Otto Thomas D, Böhme Ulrike, Sanders Mandy, Reid Adam, Bruske Ellen I, Duffy Craig W, Bull Pete C, Pearson Richard D, Abdi Abdirahman, Dimonte Sandra, Stewart Lindsay B, Campino Susana, Kekre Mihir, Hamilton William L, Claessens Antoine, Volkman Sarah K, Ndiaye Daouda, Amambua-Ngwa Alfred, Diakite Mahamadou, Fairhurst Rick M, Conway David J, Franck Matthias, Newbold Chris I, Berriman Matt
Wellcome Sanger Institute, Hinxton, UK.
Centre of Immunobiology, Institute of Infection, Immunity & Inflammation, College of Medical, Veterinary and Life Sciences, University of Glasgow, Glasgow, UK.
Wellcome Open Res. 2018 May 3;3:52. doi: 10.12688/wellcomeopenres.14571.1. eCollection 2018.

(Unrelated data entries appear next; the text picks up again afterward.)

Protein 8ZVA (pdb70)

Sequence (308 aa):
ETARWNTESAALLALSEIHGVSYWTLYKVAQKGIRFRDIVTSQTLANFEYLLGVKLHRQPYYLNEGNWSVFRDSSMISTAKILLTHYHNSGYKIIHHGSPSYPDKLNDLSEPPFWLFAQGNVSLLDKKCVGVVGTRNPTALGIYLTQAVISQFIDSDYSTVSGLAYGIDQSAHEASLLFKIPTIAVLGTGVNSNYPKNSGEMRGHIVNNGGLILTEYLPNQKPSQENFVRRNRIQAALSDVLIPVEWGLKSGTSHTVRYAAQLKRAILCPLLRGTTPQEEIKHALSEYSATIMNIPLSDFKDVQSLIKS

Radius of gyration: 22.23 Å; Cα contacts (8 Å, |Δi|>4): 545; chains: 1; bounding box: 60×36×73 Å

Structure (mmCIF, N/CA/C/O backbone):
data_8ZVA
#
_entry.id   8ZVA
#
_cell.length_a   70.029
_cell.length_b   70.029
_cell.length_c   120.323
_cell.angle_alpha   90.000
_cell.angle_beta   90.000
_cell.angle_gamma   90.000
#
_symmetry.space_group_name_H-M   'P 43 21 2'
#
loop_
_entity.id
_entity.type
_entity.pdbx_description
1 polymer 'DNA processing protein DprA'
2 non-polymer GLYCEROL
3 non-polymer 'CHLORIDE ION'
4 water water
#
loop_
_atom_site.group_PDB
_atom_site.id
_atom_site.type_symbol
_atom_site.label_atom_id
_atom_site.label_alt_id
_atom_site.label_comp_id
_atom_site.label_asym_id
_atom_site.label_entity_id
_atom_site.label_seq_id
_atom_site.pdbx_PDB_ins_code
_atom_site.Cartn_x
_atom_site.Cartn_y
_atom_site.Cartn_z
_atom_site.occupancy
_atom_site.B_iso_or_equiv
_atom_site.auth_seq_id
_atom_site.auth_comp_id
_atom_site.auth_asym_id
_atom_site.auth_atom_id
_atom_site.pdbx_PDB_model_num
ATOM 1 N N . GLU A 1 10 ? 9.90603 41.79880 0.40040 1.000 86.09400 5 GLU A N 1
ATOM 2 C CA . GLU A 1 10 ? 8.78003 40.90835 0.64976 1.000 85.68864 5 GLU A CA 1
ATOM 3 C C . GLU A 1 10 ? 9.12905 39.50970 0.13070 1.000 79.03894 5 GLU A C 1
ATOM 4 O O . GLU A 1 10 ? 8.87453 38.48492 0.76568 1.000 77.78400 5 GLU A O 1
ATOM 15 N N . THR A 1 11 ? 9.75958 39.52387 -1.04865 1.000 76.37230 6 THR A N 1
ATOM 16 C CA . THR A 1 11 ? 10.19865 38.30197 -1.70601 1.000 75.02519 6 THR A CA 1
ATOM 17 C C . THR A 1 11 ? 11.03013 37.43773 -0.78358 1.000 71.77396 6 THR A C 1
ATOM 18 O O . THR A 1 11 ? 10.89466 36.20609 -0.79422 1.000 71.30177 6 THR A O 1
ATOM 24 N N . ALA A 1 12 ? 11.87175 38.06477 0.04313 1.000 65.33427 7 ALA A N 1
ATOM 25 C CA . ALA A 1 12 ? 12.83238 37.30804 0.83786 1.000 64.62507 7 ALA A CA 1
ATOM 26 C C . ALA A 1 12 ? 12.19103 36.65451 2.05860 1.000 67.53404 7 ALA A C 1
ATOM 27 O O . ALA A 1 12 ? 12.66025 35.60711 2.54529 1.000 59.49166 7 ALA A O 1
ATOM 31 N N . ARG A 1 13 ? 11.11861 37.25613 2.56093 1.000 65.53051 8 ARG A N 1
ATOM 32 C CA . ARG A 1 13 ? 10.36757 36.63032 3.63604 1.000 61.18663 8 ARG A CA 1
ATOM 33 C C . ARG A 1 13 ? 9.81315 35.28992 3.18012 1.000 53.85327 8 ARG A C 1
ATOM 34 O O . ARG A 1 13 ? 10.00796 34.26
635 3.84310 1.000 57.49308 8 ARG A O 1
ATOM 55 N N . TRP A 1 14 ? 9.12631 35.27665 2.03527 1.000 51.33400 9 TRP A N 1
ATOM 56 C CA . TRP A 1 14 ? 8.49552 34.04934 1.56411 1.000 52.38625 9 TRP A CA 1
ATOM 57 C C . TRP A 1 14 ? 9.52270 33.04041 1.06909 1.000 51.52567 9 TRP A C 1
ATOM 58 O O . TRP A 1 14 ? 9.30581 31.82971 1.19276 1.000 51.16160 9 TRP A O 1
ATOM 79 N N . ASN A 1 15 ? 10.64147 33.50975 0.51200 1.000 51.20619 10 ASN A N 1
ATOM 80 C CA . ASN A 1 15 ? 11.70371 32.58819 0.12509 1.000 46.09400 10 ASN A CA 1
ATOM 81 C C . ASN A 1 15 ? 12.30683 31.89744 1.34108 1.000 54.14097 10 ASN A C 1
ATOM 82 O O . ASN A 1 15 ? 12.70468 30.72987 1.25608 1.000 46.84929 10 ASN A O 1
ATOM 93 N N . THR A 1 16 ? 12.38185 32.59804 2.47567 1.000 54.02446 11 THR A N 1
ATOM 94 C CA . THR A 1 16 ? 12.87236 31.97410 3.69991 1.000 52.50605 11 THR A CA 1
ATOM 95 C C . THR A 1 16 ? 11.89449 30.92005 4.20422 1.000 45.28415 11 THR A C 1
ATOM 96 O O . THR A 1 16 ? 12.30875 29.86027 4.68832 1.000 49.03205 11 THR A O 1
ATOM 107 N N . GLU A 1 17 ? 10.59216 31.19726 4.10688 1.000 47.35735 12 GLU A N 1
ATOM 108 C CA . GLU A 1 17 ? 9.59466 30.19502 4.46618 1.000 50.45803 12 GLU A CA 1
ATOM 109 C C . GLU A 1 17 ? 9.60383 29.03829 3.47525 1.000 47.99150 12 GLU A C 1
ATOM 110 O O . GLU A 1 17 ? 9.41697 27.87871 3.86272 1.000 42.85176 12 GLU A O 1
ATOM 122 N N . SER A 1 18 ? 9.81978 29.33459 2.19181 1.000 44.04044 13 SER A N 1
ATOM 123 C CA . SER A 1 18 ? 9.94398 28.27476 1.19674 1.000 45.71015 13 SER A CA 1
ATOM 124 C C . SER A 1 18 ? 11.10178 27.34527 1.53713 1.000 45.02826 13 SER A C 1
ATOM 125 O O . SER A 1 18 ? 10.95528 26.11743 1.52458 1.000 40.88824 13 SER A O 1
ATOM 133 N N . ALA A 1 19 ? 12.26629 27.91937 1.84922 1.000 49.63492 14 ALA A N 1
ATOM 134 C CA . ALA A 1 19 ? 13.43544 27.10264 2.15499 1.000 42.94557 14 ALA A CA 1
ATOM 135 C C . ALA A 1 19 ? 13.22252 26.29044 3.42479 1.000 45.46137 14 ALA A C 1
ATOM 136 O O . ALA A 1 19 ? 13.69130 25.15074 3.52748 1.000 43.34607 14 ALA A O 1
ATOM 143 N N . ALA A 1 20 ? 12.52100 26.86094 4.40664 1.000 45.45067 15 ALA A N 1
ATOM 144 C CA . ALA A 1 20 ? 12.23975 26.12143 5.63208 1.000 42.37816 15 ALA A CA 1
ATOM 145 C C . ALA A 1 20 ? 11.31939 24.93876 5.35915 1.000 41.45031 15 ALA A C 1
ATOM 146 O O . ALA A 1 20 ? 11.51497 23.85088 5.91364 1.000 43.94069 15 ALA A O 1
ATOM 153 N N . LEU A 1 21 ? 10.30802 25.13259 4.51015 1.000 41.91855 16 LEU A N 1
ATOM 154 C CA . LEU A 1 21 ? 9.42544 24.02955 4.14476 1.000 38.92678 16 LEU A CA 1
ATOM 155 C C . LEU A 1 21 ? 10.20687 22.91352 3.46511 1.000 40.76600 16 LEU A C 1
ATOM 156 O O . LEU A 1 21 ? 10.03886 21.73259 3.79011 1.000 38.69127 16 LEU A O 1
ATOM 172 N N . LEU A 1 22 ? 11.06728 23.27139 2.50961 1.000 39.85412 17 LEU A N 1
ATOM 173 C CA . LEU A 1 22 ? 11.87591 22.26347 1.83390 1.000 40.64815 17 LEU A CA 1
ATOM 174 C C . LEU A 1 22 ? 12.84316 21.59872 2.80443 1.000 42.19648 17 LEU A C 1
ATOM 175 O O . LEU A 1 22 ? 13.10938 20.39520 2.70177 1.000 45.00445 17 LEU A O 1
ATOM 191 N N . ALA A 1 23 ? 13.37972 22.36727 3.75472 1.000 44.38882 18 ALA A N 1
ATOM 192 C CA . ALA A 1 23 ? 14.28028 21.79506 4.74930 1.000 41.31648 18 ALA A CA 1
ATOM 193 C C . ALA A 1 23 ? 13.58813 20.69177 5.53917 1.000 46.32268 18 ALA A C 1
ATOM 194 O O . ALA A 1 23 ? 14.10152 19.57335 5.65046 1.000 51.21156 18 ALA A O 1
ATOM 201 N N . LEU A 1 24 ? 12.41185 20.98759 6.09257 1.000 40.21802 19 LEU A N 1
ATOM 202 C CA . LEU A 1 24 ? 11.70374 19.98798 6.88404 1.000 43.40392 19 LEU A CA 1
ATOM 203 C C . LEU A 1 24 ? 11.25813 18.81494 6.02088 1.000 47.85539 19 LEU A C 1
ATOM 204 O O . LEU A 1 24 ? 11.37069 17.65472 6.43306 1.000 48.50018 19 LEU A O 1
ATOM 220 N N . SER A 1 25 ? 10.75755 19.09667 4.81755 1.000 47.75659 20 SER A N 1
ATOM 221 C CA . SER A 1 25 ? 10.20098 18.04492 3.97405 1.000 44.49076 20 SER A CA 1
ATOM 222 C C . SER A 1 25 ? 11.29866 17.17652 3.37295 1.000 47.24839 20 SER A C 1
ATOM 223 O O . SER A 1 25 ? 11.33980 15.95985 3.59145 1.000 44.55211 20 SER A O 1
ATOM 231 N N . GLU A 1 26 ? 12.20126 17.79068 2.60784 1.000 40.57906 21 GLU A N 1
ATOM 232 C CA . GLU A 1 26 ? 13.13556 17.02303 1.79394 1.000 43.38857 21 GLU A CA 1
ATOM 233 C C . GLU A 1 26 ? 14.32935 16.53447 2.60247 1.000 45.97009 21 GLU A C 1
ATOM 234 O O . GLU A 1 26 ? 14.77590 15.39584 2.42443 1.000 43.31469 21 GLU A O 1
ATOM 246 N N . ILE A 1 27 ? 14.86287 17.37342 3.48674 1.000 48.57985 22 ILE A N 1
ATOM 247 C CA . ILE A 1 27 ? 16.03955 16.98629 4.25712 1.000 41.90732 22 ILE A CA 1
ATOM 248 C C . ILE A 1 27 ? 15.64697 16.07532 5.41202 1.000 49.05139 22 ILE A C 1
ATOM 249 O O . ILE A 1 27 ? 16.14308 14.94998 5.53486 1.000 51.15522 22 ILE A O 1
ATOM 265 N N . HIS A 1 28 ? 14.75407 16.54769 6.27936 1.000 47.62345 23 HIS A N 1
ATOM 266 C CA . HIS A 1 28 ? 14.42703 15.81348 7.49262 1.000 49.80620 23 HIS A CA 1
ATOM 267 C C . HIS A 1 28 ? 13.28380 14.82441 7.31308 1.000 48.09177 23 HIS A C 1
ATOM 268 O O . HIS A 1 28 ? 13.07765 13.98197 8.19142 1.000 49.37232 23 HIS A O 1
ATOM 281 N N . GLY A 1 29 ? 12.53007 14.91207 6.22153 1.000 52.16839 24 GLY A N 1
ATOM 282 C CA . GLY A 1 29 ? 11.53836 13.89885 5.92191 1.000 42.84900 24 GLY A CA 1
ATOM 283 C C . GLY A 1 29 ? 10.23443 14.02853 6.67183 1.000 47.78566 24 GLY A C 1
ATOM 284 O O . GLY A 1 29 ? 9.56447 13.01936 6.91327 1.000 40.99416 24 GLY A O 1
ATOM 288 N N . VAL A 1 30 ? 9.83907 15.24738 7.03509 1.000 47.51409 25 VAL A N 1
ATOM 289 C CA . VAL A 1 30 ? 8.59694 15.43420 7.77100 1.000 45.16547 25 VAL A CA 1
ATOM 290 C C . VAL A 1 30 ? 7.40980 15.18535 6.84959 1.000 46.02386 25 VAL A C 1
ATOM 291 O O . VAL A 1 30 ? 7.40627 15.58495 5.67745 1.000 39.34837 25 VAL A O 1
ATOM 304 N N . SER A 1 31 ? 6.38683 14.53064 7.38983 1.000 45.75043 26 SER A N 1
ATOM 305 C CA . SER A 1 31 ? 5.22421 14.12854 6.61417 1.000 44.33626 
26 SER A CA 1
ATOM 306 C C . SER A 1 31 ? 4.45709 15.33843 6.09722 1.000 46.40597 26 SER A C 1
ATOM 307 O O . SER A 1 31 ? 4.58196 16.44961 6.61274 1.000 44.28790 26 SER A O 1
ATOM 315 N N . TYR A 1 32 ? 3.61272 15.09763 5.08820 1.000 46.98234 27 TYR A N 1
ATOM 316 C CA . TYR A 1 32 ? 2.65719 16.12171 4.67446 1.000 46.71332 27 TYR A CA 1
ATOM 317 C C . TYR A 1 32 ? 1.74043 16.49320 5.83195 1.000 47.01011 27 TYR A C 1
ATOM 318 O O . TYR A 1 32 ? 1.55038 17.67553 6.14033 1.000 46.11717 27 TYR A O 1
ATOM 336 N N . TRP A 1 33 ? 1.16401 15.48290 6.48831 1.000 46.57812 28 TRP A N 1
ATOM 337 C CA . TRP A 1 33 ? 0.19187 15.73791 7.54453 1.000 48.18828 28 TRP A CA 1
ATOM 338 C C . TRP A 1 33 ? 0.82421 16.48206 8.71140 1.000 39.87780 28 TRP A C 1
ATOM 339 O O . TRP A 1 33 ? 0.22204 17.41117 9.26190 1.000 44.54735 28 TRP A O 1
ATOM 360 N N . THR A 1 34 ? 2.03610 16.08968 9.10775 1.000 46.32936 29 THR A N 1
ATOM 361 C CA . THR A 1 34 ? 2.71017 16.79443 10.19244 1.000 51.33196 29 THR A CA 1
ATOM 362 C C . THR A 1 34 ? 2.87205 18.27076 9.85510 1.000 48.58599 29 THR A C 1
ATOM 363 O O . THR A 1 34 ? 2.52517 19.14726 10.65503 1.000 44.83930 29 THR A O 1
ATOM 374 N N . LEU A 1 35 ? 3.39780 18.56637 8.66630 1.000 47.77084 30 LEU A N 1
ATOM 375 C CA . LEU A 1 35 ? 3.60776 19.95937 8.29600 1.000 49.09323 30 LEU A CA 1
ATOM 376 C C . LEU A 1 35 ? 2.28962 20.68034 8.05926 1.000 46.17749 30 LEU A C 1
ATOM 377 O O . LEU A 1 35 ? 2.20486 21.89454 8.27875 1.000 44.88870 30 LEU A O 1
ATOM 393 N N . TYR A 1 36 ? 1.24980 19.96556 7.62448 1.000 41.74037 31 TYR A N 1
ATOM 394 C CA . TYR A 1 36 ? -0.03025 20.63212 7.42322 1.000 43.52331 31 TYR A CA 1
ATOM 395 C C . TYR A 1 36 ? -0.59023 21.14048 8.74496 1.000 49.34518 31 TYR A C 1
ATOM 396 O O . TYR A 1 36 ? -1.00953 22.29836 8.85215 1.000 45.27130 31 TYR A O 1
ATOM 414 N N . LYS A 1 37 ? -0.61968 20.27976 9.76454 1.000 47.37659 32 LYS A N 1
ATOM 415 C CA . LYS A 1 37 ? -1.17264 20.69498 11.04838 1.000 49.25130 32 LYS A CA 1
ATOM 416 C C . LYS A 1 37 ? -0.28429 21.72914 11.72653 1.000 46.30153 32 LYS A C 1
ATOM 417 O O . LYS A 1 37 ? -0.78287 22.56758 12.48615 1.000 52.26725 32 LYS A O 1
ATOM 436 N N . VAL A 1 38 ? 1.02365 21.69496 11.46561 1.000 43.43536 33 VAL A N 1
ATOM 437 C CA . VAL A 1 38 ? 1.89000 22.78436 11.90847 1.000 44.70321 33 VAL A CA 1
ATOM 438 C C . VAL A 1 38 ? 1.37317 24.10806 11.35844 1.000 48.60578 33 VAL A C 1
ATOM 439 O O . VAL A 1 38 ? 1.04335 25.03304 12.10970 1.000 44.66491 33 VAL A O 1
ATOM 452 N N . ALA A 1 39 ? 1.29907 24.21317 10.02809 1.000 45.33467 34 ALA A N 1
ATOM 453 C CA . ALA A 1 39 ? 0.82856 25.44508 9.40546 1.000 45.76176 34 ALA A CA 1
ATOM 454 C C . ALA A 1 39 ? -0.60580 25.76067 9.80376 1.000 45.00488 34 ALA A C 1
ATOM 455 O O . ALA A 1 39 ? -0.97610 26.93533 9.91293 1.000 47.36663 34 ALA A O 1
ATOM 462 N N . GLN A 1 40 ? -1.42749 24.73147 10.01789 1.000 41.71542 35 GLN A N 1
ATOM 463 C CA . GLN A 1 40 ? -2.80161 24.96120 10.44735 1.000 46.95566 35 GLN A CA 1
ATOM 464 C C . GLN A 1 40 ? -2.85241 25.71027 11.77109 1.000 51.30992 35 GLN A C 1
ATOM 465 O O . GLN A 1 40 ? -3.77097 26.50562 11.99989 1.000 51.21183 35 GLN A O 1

: Although thousands of clinical isolates of are being sequenced and analysed by short read technology, the data do not resolve the highly variable subtelomeric regions of the genomes that contain polymorphic gene families involved in immune evasion and pathogenesis. There is also no current standard definition of the boundaries of these variable subtelomeric regions. : Using long-read sequence data (Pacific Biosciences SMRT technology), we assembled and annotated the genomes of 15 isolates, ten of which are newly cultured clinical isolates. We performed comparative analysis of the entire genome with particular emphasis on the subtelomeric regions and the internal genes clusters. : The nearly complete sequence of these 15 isolates has enabled us to define a highly conserved core genome, to delineate the boundaries of the subtelomeric regions, and to compare these across isolates. We found highly structured variable regions in the genome. Some exported gene families purportedly involved in release of merozoites show copy number variation. As an example of ongoing genome evolution, we found a novel CLAG gene in six isolates. We also found a novel gene that was relatively enriched in the South East Asian isolates compared to those from Africa. : These 15 manually curated new reference genome sequences with their nearly complete subtelomeric regions and fully assembled genes are an important new resource for the malaria research community. We report the overall conserved structure and pattern of important gene families and the more clearly defined subtelomeric regions.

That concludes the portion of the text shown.